Example statements include “I find it difficult to allow myself to depend on romantic partners” (avoidant attachment subscale) and “It makes me mad that I don’t get the affection and support I need from my

partner” (anxious attachment subscale).

Responses were given using a 7-point Likert scale that ranged from “strongly disagree” to

“strongly agree.” Cronbach’s alphas were .96 for the anxious attachment subscale and .95 and for the avoidant attachment subscale.

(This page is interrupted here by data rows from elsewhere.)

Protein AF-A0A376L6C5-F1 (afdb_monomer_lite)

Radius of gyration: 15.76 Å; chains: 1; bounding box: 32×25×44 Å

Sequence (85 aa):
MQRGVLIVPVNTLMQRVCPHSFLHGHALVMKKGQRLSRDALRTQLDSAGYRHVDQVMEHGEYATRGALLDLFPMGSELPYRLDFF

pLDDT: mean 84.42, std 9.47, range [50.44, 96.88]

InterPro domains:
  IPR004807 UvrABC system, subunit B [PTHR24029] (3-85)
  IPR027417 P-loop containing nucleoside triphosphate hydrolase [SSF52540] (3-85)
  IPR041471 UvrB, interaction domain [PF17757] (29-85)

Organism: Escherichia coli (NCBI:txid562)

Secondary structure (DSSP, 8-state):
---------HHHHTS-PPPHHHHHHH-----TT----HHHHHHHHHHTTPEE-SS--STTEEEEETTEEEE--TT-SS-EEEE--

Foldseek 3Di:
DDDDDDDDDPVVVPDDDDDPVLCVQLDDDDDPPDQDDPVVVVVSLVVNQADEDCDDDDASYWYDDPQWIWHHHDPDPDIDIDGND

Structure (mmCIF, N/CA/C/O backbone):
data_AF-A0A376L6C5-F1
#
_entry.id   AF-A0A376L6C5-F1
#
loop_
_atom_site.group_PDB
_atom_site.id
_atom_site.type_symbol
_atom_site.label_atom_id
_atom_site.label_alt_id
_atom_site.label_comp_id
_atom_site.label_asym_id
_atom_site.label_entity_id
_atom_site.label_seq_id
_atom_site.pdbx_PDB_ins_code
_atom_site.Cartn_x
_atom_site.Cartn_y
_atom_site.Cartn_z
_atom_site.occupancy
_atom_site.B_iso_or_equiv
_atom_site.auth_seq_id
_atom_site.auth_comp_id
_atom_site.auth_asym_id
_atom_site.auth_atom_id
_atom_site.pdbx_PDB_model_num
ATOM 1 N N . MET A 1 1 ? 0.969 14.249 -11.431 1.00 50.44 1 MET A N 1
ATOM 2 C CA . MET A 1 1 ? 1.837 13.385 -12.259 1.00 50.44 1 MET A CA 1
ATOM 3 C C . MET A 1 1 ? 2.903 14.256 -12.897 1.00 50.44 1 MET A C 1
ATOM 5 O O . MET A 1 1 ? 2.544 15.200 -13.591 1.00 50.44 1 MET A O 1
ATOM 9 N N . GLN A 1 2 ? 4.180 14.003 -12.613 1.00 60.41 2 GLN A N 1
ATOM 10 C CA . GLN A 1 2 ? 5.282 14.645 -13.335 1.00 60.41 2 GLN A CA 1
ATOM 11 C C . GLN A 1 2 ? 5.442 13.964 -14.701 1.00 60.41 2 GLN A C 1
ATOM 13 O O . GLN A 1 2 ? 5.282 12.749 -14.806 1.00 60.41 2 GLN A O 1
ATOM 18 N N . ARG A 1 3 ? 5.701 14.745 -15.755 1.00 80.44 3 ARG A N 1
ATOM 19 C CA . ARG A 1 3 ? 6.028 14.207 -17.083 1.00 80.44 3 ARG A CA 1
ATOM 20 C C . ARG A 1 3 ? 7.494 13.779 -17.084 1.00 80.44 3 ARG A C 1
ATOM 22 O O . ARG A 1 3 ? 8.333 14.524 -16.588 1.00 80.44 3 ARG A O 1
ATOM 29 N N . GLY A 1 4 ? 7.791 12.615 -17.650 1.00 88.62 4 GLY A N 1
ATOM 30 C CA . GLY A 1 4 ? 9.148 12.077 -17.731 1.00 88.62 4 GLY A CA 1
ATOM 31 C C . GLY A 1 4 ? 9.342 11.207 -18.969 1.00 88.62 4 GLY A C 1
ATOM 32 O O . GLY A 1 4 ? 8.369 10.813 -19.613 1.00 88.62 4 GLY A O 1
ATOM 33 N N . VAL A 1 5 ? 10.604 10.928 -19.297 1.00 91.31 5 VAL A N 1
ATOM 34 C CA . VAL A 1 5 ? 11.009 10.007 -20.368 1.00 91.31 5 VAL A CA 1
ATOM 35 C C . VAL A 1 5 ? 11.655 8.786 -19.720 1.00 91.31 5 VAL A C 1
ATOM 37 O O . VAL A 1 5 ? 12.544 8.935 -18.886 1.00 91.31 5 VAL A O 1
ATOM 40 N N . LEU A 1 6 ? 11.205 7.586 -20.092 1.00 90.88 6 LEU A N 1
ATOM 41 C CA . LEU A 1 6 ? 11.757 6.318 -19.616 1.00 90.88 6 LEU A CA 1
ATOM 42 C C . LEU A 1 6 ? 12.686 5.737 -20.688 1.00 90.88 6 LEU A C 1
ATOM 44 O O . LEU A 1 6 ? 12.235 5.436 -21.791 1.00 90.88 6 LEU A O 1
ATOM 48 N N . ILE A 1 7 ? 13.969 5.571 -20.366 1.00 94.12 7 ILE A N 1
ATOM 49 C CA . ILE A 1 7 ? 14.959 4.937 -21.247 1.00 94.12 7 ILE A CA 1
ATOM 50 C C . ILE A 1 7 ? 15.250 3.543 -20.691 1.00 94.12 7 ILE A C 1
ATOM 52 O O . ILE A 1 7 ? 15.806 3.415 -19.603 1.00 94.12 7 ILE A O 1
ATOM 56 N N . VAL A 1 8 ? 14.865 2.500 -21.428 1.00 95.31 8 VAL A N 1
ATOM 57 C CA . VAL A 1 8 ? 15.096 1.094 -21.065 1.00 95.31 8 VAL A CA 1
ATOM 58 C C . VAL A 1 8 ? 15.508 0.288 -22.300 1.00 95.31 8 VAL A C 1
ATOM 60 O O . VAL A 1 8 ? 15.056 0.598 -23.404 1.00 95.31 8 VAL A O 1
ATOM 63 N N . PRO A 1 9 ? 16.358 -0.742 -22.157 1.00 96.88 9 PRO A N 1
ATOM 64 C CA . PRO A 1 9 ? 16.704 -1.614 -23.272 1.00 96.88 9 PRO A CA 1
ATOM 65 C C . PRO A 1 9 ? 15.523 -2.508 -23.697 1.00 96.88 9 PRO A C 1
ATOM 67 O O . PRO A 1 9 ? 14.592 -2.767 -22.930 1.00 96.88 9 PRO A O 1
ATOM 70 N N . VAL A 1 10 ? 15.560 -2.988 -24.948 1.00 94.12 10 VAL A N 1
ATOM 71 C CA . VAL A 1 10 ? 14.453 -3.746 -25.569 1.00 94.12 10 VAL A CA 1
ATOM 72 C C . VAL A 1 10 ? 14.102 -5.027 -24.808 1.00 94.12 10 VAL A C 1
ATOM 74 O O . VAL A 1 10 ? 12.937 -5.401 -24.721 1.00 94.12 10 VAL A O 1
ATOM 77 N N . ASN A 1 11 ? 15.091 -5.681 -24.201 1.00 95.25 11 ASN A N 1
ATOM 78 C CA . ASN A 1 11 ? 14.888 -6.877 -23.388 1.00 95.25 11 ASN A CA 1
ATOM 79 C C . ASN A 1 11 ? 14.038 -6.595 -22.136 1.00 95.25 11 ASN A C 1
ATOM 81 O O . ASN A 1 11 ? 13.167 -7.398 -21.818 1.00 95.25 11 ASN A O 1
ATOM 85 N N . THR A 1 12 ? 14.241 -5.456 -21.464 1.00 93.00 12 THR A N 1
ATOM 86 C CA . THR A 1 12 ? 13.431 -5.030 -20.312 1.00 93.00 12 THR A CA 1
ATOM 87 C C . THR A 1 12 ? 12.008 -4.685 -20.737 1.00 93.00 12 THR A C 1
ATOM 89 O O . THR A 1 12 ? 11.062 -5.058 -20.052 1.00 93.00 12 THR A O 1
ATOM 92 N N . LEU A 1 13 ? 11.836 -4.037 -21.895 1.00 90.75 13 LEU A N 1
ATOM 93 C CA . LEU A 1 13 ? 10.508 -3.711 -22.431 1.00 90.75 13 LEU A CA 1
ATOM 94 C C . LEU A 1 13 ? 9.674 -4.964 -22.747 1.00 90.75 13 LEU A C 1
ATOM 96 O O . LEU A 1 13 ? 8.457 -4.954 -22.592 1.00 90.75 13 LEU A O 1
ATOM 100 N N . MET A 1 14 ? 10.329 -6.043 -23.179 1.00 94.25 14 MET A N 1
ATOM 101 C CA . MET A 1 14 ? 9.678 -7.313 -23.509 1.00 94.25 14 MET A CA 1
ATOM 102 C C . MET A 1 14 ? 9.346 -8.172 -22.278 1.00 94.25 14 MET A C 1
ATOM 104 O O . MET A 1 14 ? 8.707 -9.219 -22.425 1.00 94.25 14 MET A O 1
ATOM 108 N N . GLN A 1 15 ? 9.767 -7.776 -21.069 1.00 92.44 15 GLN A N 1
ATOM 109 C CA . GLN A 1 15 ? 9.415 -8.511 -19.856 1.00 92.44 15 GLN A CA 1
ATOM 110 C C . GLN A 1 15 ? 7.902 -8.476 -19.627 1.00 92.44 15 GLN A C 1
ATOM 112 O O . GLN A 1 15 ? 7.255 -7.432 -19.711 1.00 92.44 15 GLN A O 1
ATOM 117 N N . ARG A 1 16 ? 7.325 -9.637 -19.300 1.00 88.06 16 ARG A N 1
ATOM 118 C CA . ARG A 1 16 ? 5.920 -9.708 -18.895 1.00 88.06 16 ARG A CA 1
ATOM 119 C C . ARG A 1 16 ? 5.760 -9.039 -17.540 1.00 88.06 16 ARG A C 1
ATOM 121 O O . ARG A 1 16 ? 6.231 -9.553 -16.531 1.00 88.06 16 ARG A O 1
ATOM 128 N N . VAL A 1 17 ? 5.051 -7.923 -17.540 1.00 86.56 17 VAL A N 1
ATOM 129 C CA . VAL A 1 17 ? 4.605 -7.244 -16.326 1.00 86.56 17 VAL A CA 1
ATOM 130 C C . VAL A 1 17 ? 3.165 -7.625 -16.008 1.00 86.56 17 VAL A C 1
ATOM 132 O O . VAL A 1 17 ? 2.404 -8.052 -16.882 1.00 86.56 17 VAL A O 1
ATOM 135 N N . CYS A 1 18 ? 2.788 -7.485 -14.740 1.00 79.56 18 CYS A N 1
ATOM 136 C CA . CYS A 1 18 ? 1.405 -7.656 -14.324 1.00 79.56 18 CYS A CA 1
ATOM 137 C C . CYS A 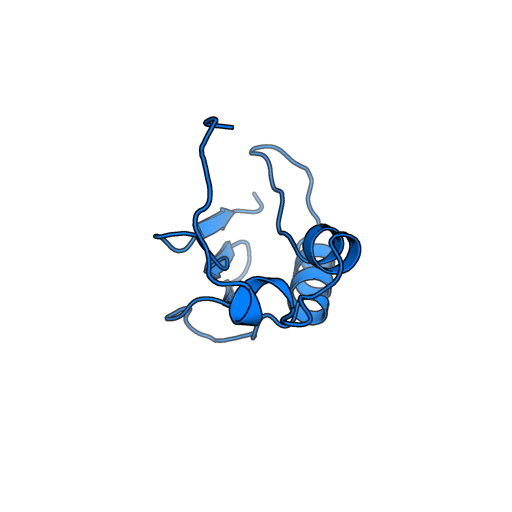1 18 ? 0.494 -6.657 -15.070 1.00 79.56 18 CYS A C 1
ATOM 139 O O . CYS A 1 18 ? 0.880 -5.506 -15.297 1.00 79.56 18 CYS A O 1
ATOM 141 N N . PRO A 1 19 ? -0.712 -7.081 -15.489 1.00 81.94 19 PRO A N 1
ATOM 142 C CA . PRO A 1 19 ? -1.629 -6.202 -16.197 1.00 81.94 19 PRO A CA 1
ATOM 143 C C . PRO A 1 19 ? -2.052 -5.033 -15.304 1.00 81.94 19 PRO A C 1
ATOM 145 O O . PRO A 1 19 ? -2.188 -5.163 -14.090 1.00 81.94 19 PRO A O 1
ATOM 148 N N . HIS A 1 20 ? -2.316 -3.880 -15.913 1.00 73.94 20 HIS A N 1
ATOM 149 C CA . HIS A 1 20 ? -2.665 -2.655 -15.187 1.00 73.94 20 HIS A CA 1
ATOM 150 C C . HIS A 1 20 ? -3.898 -2.807 -14.274 1.00 73.94 20 HIS A C 1
ATOM 152 O O . HIS A 1 20 ? -3.971 -2.186 -13.213 1.00 73.94 20 HIS A O 1
ATOM 158 N N . SER A 1 21 ? -4.850 -3.658 -14.668 1.00 69.38 21 SER A N 1
ATOM 159 C CA . SER A 1 21 ? -6.029 -4.011 -13.870 1.00 69.38 21 SER A CA 1
ATOM 160 C C . SER A 1 21 ? -5.672 -4.720 -12.564 1.00 69.38 21 SER A C 1
ATOM 162 O O . SER A 1 21 ? -6.322 -4.478 -11.552 1.00 69.38 21 SER A O 1
ATOM 164 N N . PHE A 1 22 ? -4.614 -5.535 -12.565 1.00 70.75 22 PHE A N 1
ATOM 165 C CA . PHE A 1 22 ? -4.089 -6.176 -11.363 1.00 70.75 22 PHE A CA 1
ATOM 166 C C . PHE A 1 22 ? -3.541 -5.118 -10.400 1.00 70.75 22 PHE A C 1
ATOM 168 O O . PHE A 1 22 ? -3.923 -5.076 -9.236 1.00 70.75 22 PHE A O 1
ATOM 175 N N . LEU A 1 23 ? -2.736 -4.178 -10.902 1.00 69.19 23 LEU A N 1
ATOM 176 C CA . LEU A 1 23 ? -2.219 -3.081 -10.080 1.00 69.19 23 LEU A CA 1
ATOM 177 C C . LEU A 1 23 ? -3.341 -2.212 -9.500 1.00 69.19 23 LEU A C 1
ATOM 179 O O . LEU A 1 23 ? -3.286 -1.872 -8.328 1.00 69.19 23 LEU A O 1
ATOM 183 N N . HIS A 1 24 ? -4.378 -1.884 -10.276 1.00 63.75 24 HIS A N 1
ATOM 184 C CA . HIS A 1 24 ? -5.502 -1.078 -9.782 1.00 63.75 24 HIS A CA 1
ATOM 185 C C . HIS A 1 24 ? -6.353 -1.793 -8.727 1.00 63.75 24 HIS A C 1
ATOM 187 O O . HIS A 1 24 ? -6.838 -1.137 -7.810 1.00 63.75 24 HIS A O 1
ATOM 193 N N . GLY A 1 25 ? -6.529 -3.113 -8.839 1.00 60.47 25 GLY A N 1
ATOM 194 C CA . GLY A 1 25 ? -7.265 -3.901 -7.845 1.00 60.47 25 GLY A CA 1
ATOM 195 C C . GLY A 1 25 ? -6.5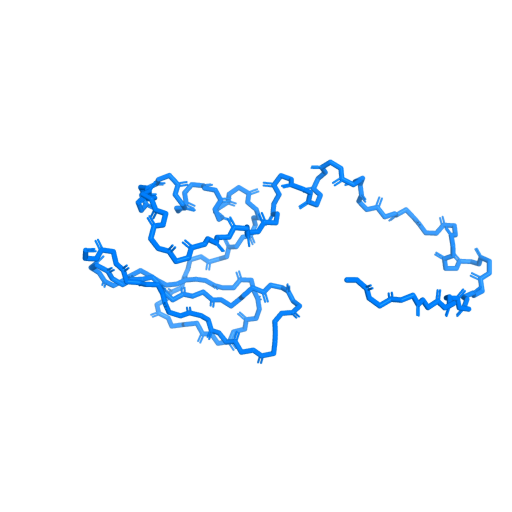23 -4.050 -6.515 1.00 60.47 25 GLY A C 1
ATOM 196 O O . GLY A 1 25 ? -7.153 -4.199 -5.470 1.00 60.47 25 GLY A O 1
ATOM 197 N N . HIS A 1 26 ? -5.192 -3.963 -6.548 1.00 63.91 26 HIS A N 1
ATOM 198 C CA . HIS A 1 26 ? -4.323 -4.188 -5.392 1.00 63.91 26 HIS A CA 1
ATOM 199 C C . HIS A 1 26 ? -3.618 -2.915 -4.892 1.00 63.91 26 HIS A C 1
ATOM 201 O O . HIS A 1 26 ? -2.910 -2.949 -3.886 1.00 63.91 26 HIS A O 1
ATOM 207 N N . ALA A 1 27 ? -3.824 -1.777 -5.561 1.00 66.31 27 ALA A N 1
ATOM 208 C CA . ALA A 1 27 ? -3.347 -0.479 -5.112 1.00 66.31 27 ALA A CA 1
ATOM 209 C C . ALA A 1 27 ? -4.242 0.050 -3.991 1.00 66.31 27 ALA A C 1
ATOM 211 O O . ALA A 1 27 ? -5.458 0.193 -4.136 1.00 66.31 27 ALA A O 1
ATOM 212 N N . LEU A 1 28 ? -3.620 0.394 -2.869 1.00 69.19 28 LEU A N 1
ATOM 213 C CA . LEU A 1 28 ? -4.329 0.970 -1.745 1.00 69.19 28 LEU A CA 1
ATOM 214 C C . LEU A 1 28 ? -4.483 2.483 -1.937 1.00 69.19 28 LEU A C 1
ATOM 216 O O . LEU A 1 28 ? -3.575 3.260 -1.647 1.00 69.19 28 LEU A O 1
ATOM 220 N N . VAL A 1 29 ? -5.648 2.904 -2.427 1.00 71.19 29 VAL A N 1
ATOM 221 C CA . VAL A 1 29 ? -6.002 4.323 -2.561 1.00 71.19 29 VAL A CA 1
ATOM 222 C C . VAL A 1 29 ? -6.926 4.713 -1.416 1.00 71.19 29 VAL A C 1
ATOM 224 O O . VAL A 1 29 ? -8.069 4.268 -1.351 1.00 71.19 29 VAL A O 1
ATOM 227 N N . MET A 1 30 ? -6.438 5.568 -0.521 1.00 74.69 30 MET A N 1
ATOM 228 C CA . MET A 1 30 ? -7.197 6.044 0.636 1.00 74.69 30 MET A CA 1
ATOM 229 C C . MET A 1 30 ? -7.174 7.565 0.711 1.00 74.69 30 MET A C 1
ATOM 231 O O . MET A 1 30 ? -6.188 8.211 0.350 1.00 74.69 30 MET A O 1
ATOM 235 N N . LYS A 1 31 ? -8.265 8.147 1.208 1.00 76.31 31 LYS A N 1
ATOM 236 C CA . LYS A 1 31 ? -8.364 9.579 1.516 1.00 76.31 31 LYS A CA 1
ATOM 237 C C . LYS A 1 31 ? -8.724 9.777 2.986 1.00 76.31 31 LYS A C 1
ATOM 239 O O . LYS A 1 31 ? -9.519 9.022 3.540 1.00 76.31 31 LYS A O 1
ATOM 244 N N . LYS A 1 32 ? -8.173 10.822 3.615 1.00 77.75 32 LYS A N 1
ATOM 245 C CA . LYS A 1 32 ? -8.581 11.227 4.972 1.00 77.75 32 LYS A CA 1
ATOM 246 C C . LYS A 1 32 ? -10.091 11.504 4.996 1.00 77.75 32 LYS A C 1
ATOM 248 O O . LYS A 1 32 ? -10.600 12.159 4.089 1.00 77.75 32 LYS A O 1
ATOM 253 N N . GLY A 1 33 ? -10.786 10.998 6.016 1.00 78.00 33 GLY A N 1
ATOM 254 C CA . GLY A 1 33 ? -12.244 11.121 6.163 1.00 78.00 33 GLY A CA 1
ATOM 255 C C . GLY A 1 33 ? -13.068 10.111 5.352 1.00 78.00 33 GLY A C 1
ATOM 256 O O . GLY A 1 33 ? -14.295 10.175 5.363 1.00 78.00 33 GLY A O 1
ATOM 257 N N . GLN A 1 34 ? -12.429 9.175 4.646 1.00 80.25 34 GLN A N 1
ATOM 258 C CA . GLN A 1 34 ? -13.134 8.088 3.974 1.00 80.25 34 GLN A CA 1
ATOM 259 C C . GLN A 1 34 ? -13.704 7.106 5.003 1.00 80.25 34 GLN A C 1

Fraley, Heffernan, Vicary, & Brumbaugh (2011) reported alphas of .85, anxiety, and .88, avoidance.

2.2 Results: The final dataset contained less than .3% missing data after removal of one participant who failed to complete an entire questionnaire. Twenty-seven (of 104) scale items contained one or two missing items with percentage of missing data for each scale item ranging between 0-2.1%. The pattern of the missing data was determined to be missing completely at random. The missing scores were imputed using stochastic regression. Final scale totals used in analysis were calculated using the completed dataset. All scale totals were normally distributed with skew and kurtosis within the conventional boundary of ± 2.0 (skew range: -.92, .23; kurtosis: -1.19, .81).

Means and standard deviations for variables are presented in Table 1.

Table 1

Descriptive Statistics

M (SD) AIS Threat Expectancy 52.31 (18.89) AIS Avoid/Suppress 62.47 (14.67) Negative MES 3.45 (1.07) Positive MES 3.81 (.96) Self-Esteem 18.84 (5.89) Anxious Attachment 3.38 (1.50) Avoidant Attachment 3.08 (1.30)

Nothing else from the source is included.